Deep ensemble inverse model for image-based estimation of solar cell parameters

M. Battaglia, E. Comi, T. Stadelmann, R. Hiestand, B. Ruhstaller, E. Knapp;

APL Mach. Learn. 1 September 2023; 1 (3): 036108.

https://doi.org/10.1063/5.0139707

A data-driven approach using deep learning predicts parameters of a solar cell model based on electroluminescence (EL) images. Using 75,000 synthetic EL images, the study employs a deep ensemble of 17 modified VGG19 neural networks to add uncertainty estimates. This approach, tested on four solar cell samples, bridges deep learning with engineering applications needing real-time physical model parameterizations with confidence intervals.
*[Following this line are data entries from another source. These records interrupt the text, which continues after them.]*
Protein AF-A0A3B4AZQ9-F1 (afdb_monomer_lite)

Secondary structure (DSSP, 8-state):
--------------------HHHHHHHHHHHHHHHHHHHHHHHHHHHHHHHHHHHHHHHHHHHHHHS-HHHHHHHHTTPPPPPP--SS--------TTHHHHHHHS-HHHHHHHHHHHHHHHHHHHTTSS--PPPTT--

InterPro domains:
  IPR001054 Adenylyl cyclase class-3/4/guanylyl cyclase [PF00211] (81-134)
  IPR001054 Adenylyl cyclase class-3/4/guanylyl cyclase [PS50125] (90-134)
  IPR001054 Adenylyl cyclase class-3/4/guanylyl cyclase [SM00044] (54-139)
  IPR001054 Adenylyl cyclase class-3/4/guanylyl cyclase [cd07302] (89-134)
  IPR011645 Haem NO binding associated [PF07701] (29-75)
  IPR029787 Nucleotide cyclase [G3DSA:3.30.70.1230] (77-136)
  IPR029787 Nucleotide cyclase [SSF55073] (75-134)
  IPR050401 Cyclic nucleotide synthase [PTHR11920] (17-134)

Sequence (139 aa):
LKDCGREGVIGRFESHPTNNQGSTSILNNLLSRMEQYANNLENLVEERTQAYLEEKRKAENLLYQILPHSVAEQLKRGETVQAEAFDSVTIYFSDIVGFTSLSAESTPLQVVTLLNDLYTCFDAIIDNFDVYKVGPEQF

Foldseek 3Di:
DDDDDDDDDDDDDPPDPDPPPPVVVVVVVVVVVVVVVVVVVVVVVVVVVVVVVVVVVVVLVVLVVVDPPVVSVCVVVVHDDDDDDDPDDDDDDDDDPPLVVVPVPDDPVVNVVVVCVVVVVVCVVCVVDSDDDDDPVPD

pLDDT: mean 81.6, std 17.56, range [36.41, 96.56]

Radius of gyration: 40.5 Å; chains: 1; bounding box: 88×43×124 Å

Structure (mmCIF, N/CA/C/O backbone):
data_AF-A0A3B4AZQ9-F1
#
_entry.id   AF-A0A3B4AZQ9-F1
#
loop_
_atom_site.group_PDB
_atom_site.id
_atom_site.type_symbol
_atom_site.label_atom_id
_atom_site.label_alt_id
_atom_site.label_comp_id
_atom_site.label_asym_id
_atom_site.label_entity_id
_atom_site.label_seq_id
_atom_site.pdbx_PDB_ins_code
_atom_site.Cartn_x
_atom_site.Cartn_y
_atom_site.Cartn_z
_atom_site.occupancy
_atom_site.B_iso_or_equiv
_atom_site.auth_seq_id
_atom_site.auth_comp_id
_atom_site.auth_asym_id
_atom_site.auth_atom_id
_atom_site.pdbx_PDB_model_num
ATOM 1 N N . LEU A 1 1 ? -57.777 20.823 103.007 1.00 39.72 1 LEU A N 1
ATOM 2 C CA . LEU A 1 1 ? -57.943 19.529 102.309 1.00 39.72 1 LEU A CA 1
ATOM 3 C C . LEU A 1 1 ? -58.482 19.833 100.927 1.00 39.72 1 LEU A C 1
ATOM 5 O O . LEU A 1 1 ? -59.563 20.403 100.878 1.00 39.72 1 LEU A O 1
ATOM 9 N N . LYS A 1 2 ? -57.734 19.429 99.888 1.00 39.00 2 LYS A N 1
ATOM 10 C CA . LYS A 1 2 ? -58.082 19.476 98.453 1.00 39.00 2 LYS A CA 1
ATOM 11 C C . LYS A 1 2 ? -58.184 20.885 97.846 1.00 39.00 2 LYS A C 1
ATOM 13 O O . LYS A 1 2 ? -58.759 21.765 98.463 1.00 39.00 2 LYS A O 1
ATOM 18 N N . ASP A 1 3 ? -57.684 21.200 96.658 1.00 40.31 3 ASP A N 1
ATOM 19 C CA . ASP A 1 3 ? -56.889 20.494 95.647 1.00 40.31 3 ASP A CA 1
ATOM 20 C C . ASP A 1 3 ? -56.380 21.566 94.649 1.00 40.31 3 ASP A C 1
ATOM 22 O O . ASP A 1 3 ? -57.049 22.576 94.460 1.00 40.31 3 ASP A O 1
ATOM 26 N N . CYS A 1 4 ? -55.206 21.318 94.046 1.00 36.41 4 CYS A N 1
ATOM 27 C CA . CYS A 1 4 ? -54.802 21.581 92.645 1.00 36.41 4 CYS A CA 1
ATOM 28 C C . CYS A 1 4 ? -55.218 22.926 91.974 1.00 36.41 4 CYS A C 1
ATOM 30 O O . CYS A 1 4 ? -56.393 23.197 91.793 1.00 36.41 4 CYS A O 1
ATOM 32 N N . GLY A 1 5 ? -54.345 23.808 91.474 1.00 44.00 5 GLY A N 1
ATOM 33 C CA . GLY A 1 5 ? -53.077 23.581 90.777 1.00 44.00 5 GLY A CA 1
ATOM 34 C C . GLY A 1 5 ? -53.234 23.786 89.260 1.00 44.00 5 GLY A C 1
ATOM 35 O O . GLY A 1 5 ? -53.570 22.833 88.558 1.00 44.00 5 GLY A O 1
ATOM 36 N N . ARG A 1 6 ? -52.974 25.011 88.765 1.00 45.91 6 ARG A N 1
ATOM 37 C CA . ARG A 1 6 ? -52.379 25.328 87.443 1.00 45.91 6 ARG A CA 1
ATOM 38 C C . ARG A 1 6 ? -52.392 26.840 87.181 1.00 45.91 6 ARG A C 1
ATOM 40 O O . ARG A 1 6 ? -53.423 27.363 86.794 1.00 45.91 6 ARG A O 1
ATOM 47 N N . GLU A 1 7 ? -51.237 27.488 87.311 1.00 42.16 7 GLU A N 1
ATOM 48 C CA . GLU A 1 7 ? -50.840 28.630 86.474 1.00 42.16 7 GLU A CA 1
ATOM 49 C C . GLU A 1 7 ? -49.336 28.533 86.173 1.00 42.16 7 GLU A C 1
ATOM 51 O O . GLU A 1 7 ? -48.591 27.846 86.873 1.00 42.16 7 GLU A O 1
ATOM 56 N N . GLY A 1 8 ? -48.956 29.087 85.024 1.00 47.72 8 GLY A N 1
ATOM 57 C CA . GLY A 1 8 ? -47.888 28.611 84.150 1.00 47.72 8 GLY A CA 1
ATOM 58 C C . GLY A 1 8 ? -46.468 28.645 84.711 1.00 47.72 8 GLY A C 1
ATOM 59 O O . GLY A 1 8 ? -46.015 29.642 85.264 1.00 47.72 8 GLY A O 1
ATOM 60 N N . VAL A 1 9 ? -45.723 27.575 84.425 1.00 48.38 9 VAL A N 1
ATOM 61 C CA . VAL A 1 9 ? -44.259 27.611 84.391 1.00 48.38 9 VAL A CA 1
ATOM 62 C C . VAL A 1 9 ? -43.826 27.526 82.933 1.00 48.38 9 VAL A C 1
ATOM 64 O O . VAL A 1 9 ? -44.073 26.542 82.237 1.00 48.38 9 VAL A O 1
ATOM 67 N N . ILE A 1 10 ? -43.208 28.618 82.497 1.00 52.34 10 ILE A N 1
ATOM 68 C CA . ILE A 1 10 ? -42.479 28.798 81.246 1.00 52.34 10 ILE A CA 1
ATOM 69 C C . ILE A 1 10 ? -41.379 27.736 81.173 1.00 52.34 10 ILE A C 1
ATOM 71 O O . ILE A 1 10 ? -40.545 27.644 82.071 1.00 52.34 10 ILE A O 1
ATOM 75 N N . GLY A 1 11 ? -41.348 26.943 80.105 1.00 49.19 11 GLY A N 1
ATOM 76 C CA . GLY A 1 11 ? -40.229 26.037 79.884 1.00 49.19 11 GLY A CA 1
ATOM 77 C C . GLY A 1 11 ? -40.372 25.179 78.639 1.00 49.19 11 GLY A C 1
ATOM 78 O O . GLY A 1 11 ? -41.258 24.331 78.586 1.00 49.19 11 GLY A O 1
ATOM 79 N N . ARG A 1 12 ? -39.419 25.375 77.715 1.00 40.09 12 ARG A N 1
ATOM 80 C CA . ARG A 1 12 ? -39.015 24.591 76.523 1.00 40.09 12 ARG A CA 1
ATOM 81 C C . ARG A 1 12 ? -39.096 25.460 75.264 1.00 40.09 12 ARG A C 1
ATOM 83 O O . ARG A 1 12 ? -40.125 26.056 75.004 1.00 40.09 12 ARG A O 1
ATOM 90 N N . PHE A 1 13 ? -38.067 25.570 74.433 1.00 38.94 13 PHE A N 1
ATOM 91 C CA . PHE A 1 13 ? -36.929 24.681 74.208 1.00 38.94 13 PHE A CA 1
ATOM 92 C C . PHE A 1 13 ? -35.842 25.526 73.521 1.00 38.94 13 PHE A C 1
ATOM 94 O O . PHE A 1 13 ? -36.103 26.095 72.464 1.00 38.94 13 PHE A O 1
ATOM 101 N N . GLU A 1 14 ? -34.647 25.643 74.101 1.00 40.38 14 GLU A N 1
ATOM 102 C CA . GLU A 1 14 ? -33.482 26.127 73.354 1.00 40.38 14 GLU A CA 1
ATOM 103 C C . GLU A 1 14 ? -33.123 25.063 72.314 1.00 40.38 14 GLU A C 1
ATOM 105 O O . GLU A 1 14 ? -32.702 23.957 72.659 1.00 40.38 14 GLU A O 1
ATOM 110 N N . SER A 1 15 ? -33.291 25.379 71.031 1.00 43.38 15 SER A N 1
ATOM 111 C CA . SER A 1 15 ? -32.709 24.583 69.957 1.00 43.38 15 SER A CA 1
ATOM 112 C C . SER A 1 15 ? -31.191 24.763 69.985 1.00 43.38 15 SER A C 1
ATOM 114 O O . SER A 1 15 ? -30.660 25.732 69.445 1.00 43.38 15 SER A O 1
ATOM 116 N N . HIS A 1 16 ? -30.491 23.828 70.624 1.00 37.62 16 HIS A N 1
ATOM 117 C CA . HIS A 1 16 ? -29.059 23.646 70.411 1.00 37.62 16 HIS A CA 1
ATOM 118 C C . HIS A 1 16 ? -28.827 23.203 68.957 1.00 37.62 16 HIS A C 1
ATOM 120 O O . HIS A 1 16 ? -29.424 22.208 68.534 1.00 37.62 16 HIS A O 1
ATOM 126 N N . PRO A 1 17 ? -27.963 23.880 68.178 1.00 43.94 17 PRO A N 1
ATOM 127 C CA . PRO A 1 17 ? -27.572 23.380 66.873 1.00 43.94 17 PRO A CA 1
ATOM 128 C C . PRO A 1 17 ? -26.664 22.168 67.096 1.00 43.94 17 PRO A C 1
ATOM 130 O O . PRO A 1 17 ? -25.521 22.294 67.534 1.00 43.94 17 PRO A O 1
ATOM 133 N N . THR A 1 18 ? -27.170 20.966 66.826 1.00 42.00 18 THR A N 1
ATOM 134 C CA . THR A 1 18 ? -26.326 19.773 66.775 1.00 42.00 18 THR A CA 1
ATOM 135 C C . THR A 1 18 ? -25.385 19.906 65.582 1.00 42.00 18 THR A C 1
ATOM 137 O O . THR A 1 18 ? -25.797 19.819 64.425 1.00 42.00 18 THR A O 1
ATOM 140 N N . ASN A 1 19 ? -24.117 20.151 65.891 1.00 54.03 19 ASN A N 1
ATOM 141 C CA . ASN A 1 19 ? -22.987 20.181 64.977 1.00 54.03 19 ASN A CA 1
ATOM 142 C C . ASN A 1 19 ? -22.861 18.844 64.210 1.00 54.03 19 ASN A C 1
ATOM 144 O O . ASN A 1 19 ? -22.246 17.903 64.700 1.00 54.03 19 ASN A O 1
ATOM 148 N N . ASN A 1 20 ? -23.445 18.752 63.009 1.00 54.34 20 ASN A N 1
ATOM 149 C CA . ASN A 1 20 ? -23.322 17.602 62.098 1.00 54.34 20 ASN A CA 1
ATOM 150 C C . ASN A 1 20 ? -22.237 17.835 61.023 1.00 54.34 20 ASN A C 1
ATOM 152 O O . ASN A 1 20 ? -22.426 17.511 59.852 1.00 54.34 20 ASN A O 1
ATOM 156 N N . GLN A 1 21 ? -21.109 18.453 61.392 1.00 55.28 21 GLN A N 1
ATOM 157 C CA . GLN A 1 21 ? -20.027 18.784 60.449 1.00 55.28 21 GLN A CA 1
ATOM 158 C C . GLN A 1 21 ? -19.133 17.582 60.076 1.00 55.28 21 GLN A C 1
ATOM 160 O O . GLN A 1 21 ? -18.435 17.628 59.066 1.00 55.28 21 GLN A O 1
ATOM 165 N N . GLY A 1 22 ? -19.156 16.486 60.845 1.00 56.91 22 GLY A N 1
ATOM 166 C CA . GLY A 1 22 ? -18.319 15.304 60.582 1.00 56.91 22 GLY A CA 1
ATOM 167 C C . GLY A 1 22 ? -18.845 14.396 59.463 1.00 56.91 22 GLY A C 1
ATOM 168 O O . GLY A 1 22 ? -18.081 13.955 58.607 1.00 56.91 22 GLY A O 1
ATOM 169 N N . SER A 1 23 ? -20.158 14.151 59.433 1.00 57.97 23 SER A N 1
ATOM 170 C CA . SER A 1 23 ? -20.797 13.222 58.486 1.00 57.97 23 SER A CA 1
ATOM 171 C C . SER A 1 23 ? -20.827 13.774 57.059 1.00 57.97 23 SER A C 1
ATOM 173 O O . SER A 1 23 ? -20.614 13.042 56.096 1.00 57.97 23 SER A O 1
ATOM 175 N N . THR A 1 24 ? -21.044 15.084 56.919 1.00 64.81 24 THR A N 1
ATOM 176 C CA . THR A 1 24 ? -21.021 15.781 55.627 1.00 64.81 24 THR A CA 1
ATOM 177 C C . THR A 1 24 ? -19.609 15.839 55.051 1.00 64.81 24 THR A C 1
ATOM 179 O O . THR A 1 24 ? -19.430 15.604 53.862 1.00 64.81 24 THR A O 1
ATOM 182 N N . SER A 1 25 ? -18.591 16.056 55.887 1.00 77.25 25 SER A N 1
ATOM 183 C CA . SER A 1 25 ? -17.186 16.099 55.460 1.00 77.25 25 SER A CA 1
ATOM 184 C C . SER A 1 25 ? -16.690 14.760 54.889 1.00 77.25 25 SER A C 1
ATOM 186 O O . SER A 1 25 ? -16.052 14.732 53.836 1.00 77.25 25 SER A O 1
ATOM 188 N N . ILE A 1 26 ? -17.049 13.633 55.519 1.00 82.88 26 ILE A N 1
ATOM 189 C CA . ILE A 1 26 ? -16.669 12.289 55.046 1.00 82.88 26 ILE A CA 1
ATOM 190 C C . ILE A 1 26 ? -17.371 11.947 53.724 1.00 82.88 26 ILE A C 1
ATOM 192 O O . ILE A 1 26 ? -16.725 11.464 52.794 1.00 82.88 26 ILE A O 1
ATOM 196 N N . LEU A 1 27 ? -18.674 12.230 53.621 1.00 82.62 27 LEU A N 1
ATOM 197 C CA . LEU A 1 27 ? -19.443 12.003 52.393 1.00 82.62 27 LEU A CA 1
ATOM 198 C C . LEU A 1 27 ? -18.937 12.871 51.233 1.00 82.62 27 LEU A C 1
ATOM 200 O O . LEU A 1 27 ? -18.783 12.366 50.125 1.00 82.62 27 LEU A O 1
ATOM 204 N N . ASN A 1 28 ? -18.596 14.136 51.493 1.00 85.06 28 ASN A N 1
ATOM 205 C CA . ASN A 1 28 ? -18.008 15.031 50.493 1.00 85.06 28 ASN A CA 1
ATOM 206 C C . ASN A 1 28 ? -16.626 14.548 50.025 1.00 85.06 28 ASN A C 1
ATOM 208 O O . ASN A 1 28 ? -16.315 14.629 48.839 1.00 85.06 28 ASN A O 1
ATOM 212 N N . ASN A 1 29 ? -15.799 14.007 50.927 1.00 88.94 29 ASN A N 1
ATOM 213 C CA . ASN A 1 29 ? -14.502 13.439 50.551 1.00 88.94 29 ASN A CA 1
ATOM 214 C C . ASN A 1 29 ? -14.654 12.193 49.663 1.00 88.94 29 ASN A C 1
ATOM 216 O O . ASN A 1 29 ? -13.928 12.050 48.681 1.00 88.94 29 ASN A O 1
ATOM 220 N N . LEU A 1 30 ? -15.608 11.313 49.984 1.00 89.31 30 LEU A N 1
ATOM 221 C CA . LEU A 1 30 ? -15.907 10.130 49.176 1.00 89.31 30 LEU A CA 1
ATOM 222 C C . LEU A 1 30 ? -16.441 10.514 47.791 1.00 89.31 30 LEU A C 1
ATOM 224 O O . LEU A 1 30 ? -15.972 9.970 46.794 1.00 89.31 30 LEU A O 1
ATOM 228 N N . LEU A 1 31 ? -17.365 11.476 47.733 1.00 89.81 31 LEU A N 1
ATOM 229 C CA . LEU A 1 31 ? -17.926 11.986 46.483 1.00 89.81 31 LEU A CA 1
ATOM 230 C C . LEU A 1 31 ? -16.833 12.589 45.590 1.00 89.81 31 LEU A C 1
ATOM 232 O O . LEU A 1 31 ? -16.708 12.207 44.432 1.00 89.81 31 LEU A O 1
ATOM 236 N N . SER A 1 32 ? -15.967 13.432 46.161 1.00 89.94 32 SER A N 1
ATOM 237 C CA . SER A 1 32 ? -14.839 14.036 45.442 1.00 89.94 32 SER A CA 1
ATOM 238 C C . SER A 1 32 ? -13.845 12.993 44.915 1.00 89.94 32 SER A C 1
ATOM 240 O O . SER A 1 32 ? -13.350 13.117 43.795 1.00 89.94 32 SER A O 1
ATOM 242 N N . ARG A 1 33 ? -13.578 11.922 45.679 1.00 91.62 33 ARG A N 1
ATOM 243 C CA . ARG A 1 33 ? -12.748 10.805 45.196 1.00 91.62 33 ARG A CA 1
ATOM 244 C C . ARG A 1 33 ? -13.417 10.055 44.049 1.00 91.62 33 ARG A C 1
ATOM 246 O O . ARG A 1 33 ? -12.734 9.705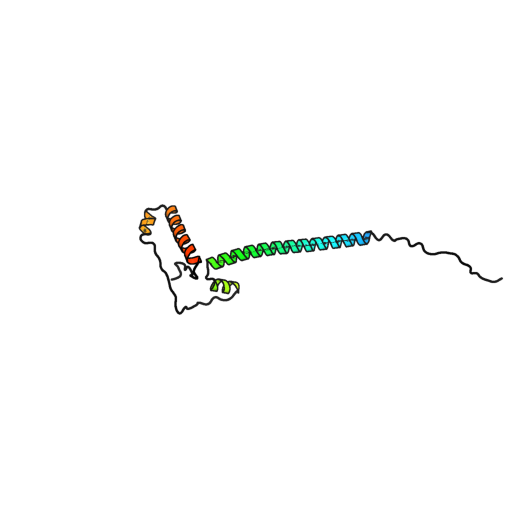 43.095 1.00 91.62 33 ARG A O 1
ATOM 253 N N . MET A 1 34 ? -14.723 9.798 44.127 1.00 92.50 34 MET A N 1
ATOM 254 C CA . MET A 1 34 ? -15.465 9.129 43.051 1.00 92.50 34 MET A CA 1
ATOM 255 C C . MET A 1 34 ? -15.470 9.959 41.764 1.00 92.50 34 MET A C 1
ATOM 257 O O . MET A 1 34 ? -15.222 9.402 40.698 1.00 92.50 34 MET A O 1
ATOM 261 N N . GLU A 1 35 ? -15.660 11.275 41.863 1.00 92.25 35 GLU A N 1
ATOM 262 C CA . GLU A 1 35 ? -15.534 12.192 40.723 1.00 92.25 35 GLU A CA 1
ATOM 263 C C . GLU A 1 35 ? -14.119 12.176 40.138 1.00 92.25 35 GLU A C 1
ATOM 265 O O . GLU A 1 35 ? -13.955 12.068 38.925 1.00 92.25 35 GLU A O 1
ATOM 270 N N . GLN A 1 36 ? -13.080 12.201 40.981 1.00 93.50 36 GLN A N 1
ATOM 271 C CA . GLN A 1 36 ? -11.700 12.059 40.509 1.00 93.50 36 GLN A CA 1
ATOM 272 C C . GLN A 1 36 ? -11.468 10.734 39.778 1.00 93.50 36 GLN A C 1
ATOM 274 O O . GLN A 1 36 ? -10.828 10.733 38.731 1.00 93.50 36 GLN A O 1
ATOM 279 N N . TYR A 1 37 ? -11.982 9.612 40.290 1.00 93.38 37 TYR A N 1
ATOM 280 C CA . TYR A 1 37 ? -11.862 8.325 39.602 1.00 93.38 37 TYR A CA 1
ATOM 281 C C . TYR A 1 37 ? -12.595 8.314 38.261 1.00 93.38 37 TYR A C 1
ATOM 283 O O . TYR A 1 37 ? -12.039 7.800 37.294 1.00 93.38 37 TYR A O 1
ATOM 291 N N . ALA A 1 38 ? -13.799 8.886 38.190 1.00 93.44 38 ALA A N 1
ATOM 292 C CA . ALA A 1 38 ? -14.562 8.984 36.949 1.00 93.44 38 ALA A CA 1
ATOM 293 C C . ALA A 1 38 ? -13.813 9.814 35.895 1.00 93.44 38 ALA A C 1
ATOM 295 O O . ALA A 1 38 ? -13.586 9.320 34.795 1.00 93.44 38 ALA A O 1
ATOM 296 N N . ASN A 1 39 ? -13.328 11.002 36.268 1.00 93.88 39 ASN A N 1
ATOM 297 C CA . ASN A 1 39 ? -12.560 11.875 35.374 1.00 93.88 39 ASN A CA 1
ATOM 298 C C . ASN A 1 39 ? -11.246 11.222 34.923 1.00 93.88 39 ASN A C 1
ATOM 300 O O . ASN A 1 39 ? -10.877 11.281 33.755 1.00 93.88 39 ASN A O 1
ATOM 304 N N . ASN A 1 40 ? -10.530 10.564 35.839 1.00 94.88 40 ASN A N 1
ATOM 305 C CA . ASN A 1 40 ? -9.293 9.863 35.497 1.00 94.88 40 ASN A CA 1
ATOM 306 C C . ASN A 1 40 ? -9.549 8.687 34.549 1.00 94.88 40 ASN A C 1
ATOM 308 O O . ASN A 1 40 ? -8.745 8.444 33.652 1.00 94.88 40 ASN A O 1
ATOM 312 N N . LEU A 1 41 ? -10.648 7.953 34.744 1.00 94.94 41 LEU A N 1
ATOM 313 C CA . LEU A 1 41 ? -11.027 6.855 33.862 1.00 94.94 41 LEU A CA 1
ATOM 314 C C . LEU A 1 41 ? -11.425 7.371 32.480 1.00 94.94 41 LEU A C 1
ATOM 316 O O . LEU A 1 41 ? -11.010 6.782 31.490 1.00 94.94 41 LEU A O 1
ATOM 320 N N . GLU A 1 42 ? -12.183 8.463 32.411 1.00 95.81 42 GLU A N 1
ATOM 321 C CA . GLU A 1 42 ? -12.564 9.102 31.152 1.00 95.81 42 GLU A CA 1
ATOM 322 C C . GLU A 1 42 ? -11.328 9.554 30.368 1.00 95.81 42 GLU A C 1
ATOM 324 O O . GLU A 1 42 ? -11.154 9.139 29.223 1.00 95.81 42 GLU A O 1
ATOM 329 N N . ASN A 1 43 ? -10.402 10.260 31.023 1.00 95.38 43 ASN A N 1
ATOM 330 C CA . ASN A 1 43 ? -9.130 10.663 30.420 1.00 95.38 43 ASN A CA 1
ATOM 331 C C . ASN A 1 43 ? -8.316 9.456 29.929 1.00 95.38 43 ASN A C 1
ATOM 333 O O . ASN A 1 43 ? -7.764 9.475 28.831 1.00 95.38 43 ASN A O 1
ATOM 337 N N . LEU A 1 44 ? -8.252 8.382 30.725 1.00 95.31 44 LEU A N 1
ATOM 338 C CA . LEU A 1 44 ? -7.529 7.170 30.345 1.00 95.31 44 LEU A CA 1
ATOM 339 C C . LEU A 1 44 ? -8.188 6.465 29.150 1.00 95.31 44 LEU A C 1
ATOM 341 O O . LEU A 1 44 ? -7.491 5.959 28.272 1.00 95.31 44 LEU A O 1
ATOM 345 N N . VAL A 1 45 ? -9.520 6.405 29.110 1.00 96.56 45 VAL A N 1
ATOM 346 C CA . VAL A 1 45 ? -10.265 5.835 27.981 1.00 96.56 45 VAL A CA 1
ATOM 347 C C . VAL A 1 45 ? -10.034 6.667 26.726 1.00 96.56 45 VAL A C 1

The network's predictions showed an average deviation of 0.2% (max 10%) in junction voltage values, confirming the method's validity.

How Laoss was Used

Laoss, a simulation model, was used to model the measured solar cell samples and generate simulated electroluminescence (EL) images. These images were then used to train the inverse convolutional neural network (CNN) model. The Laoss parameterization used to generate the training data is discussed in the paper. The inverse model was trained on a set of simulated EL images, and the network architecture and training of the inverse CNN model are explained in detail. The results of the inverse model method are evaluated, and the changes in the CNN structure and training hyperparameters required to implement and train such a deep ensemble CNN inverse model are discussed.